What is needed is an exact copy of the lines in the listing below, from the one with "ATOM 69 C C" up to and including the one with "ATOM 94 C CA", with no other lines.

▸ Data:
********************

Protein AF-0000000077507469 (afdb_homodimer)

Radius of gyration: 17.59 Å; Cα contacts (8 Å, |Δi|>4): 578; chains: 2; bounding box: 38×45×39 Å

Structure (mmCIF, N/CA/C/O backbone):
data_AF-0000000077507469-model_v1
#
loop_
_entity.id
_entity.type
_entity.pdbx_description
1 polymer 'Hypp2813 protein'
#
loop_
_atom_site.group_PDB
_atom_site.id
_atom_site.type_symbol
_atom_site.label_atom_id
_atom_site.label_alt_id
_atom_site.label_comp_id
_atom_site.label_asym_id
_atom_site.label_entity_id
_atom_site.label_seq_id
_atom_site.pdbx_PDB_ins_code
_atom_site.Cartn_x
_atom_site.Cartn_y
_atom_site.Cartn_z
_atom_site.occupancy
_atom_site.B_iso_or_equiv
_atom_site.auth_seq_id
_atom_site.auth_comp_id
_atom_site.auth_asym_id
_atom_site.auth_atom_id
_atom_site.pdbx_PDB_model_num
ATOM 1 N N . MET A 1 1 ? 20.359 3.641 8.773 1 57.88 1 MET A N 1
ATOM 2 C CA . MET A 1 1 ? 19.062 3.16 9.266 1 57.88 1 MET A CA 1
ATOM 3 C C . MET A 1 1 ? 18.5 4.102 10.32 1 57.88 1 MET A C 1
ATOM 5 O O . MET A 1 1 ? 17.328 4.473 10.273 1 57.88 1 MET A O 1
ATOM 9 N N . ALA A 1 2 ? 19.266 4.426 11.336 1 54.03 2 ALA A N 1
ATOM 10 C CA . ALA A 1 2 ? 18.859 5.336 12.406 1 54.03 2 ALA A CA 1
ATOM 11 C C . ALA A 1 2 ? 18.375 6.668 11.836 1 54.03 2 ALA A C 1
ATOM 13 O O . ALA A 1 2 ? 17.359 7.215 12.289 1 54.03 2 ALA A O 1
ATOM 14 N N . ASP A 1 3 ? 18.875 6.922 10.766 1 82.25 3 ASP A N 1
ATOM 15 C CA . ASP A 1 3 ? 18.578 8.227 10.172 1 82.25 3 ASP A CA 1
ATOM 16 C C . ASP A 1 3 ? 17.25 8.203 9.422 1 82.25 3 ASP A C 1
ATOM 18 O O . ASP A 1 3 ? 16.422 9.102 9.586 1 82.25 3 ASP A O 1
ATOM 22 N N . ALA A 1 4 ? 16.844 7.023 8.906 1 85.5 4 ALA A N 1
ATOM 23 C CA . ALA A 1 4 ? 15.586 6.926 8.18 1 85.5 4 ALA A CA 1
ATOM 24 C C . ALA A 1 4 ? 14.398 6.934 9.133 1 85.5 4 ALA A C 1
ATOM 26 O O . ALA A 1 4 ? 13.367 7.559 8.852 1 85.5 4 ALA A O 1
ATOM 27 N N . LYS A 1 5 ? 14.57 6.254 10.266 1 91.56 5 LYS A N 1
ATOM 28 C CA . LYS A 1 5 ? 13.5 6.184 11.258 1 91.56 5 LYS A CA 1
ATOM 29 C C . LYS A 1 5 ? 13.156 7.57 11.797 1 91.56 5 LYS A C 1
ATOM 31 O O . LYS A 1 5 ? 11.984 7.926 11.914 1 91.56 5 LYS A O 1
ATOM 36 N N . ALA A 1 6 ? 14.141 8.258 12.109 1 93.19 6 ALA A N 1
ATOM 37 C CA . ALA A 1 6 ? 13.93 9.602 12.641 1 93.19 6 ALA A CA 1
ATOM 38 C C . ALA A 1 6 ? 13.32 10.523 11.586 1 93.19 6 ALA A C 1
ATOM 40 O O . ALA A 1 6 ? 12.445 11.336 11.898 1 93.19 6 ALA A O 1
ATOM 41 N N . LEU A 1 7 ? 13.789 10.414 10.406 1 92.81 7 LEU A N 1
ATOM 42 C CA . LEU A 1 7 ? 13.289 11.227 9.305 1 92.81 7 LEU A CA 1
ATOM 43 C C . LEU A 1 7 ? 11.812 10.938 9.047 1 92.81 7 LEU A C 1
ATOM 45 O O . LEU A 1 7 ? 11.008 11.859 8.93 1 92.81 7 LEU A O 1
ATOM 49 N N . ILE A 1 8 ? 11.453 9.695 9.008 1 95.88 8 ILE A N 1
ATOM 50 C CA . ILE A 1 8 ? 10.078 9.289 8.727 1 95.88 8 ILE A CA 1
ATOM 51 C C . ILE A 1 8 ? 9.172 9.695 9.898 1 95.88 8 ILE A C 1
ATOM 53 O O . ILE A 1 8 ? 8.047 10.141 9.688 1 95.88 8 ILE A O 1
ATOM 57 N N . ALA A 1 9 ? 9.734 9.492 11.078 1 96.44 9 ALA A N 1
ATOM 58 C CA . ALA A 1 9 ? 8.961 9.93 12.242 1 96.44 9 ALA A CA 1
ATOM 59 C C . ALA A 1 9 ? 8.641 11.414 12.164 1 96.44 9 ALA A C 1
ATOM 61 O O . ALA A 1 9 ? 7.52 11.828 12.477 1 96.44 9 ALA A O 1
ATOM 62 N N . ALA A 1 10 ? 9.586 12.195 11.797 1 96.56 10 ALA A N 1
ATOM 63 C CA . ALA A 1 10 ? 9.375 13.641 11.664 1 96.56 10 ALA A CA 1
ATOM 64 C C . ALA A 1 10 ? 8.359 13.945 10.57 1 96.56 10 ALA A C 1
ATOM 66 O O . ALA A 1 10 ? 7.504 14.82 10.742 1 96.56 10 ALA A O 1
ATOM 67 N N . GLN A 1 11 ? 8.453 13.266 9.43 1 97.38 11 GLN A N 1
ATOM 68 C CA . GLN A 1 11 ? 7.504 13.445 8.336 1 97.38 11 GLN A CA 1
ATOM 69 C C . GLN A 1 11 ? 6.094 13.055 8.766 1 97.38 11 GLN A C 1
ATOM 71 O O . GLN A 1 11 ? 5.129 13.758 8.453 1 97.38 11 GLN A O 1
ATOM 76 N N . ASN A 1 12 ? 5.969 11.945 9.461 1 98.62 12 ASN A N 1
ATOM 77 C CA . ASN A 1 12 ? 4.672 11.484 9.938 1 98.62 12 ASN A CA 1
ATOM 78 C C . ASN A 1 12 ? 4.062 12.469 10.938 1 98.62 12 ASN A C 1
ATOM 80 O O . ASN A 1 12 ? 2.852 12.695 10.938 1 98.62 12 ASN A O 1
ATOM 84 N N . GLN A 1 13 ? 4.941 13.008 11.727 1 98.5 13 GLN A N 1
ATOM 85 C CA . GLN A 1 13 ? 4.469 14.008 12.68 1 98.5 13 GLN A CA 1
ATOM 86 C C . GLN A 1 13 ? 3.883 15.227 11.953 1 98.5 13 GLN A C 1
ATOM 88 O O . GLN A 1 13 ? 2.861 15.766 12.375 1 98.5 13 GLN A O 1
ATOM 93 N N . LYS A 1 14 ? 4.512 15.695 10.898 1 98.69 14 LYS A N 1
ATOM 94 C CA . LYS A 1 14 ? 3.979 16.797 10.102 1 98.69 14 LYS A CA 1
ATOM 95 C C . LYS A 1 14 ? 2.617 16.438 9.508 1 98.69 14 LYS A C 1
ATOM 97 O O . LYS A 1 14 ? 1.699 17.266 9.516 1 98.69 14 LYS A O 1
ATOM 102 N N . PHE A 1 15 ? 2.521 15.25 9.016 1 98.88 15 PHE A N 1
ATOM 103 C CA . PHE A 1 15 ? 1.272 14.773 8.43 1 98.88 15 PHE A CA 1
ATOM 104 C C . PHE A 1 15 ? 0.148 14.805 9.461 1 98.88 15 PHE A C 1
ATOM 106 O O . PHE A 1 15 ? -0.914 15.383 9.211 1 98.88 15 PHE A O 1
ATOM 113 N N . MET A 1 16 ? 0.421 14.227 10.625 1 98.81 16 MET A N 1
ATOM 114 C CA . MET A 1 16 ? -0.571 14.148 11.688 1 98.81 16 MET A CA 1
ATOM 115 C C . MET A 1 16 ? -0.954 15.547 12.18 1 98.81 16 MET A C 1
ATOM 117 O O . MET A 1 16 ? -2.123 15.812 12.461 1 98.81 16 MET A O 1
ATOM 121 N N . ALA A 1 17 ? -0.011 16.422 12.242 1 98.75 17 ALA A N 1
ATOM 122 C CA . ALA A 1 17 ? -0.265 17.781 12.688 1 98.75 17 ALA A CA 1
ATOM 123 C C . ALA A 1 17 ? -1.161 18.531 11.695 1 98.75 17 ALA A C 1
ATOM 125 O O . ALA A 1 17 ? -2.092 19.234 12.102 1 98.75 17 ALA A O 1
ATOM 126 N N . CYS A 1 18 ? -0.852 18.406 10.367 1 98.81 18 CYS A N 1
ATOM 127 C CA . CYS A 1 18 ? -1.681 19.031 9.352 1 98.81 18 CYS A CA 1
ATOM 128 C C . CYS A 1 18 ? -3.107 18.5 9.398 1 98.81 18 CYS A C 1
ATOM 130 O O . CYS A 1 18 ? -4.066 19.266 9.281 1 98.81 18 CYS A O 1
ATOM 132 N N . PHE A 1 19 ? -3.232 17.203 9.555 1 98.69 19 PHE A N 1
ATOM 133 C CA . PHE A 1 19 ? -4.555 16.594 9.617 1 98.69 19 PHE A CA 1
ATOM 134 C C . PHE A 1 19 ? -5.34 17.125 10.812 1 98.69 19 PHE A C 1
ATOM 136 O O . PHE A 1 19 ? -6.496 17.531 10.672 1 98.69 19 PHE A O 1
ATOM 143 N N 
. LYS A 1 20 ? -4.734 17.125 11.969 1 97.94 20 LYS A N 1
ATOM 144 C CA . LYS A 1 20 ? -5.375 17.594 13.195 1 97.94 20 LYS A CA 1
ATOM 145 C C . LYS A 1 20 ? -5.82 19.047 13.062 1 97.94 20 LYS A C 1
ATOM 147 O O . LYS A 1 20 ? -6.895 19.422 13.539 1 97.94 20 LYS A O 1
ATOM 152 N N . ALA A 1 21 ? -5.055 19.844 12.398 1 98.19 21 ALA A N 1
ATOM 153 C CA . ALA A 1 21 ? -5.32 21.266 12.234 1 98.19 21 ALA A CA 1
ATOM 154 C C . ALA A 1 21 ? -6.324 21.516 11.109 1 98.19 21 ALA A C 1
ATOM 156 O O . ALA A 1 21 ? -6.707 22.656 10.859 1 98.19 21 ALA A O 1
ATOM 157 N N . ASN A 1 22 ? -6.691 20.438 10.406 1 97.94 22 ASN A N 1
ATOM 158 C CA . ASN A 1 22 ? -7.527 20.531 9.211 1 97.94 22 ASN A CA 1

********************

▸ Response:
ATOM 69 C C . GLN A 1 11 ? 6.094 13.055 8.766 1 97.38 11 GLN A C 1
ATOM 71 O O . GLN A 1 11 ? 5.129 13.758 8.453 1 97.38 11 GLN A O 1
ATOM 76 N N . ASN A 1 12 ? 5.969 11.945 9.461 1 98.62 12 ASN A N 1
ATOM 77 C CA . ASN A 1 12 ? 4.672 11.484 9.938 1 98.62 12 ASN A CA 1
ATOM 78 C C . ASN A 1 12 ? 4.062 12.469 10.938 1 98.62 12 ASN A C 1
ATOM 80 O O . ASN A 1 12 ? 2.852 12.695 10.938 1 98.62 12 ASN A O 1
ATOM 84 N N . GLN A 1 13 ? 4.941 13.008 11.727 1 98.5 13 GLN A N 1
ATOM 85 C CA . GLN A 1 13 ? 4.469 14.008 12.68 1 98.5 13 GLN A CA 1
ATOM 86 C C . GLN A 1 13 ? 3.883 15.227 11.953 1 98.5 13 GLN A C 1
ATOM 88 O O . GLN A 1 13 ? 2.861 15.766 12.375 1 98.5 13 GLN A O 1
ATOM 93 N N . LYS A 1 14 ? 4.512 15.695 10.898 1 98.69 14 LYS A N 1
ATOM 94 C CA . LYS A 1 14 ? 3.979 16.797 10.102 1 98.69 14 LYS A CA 1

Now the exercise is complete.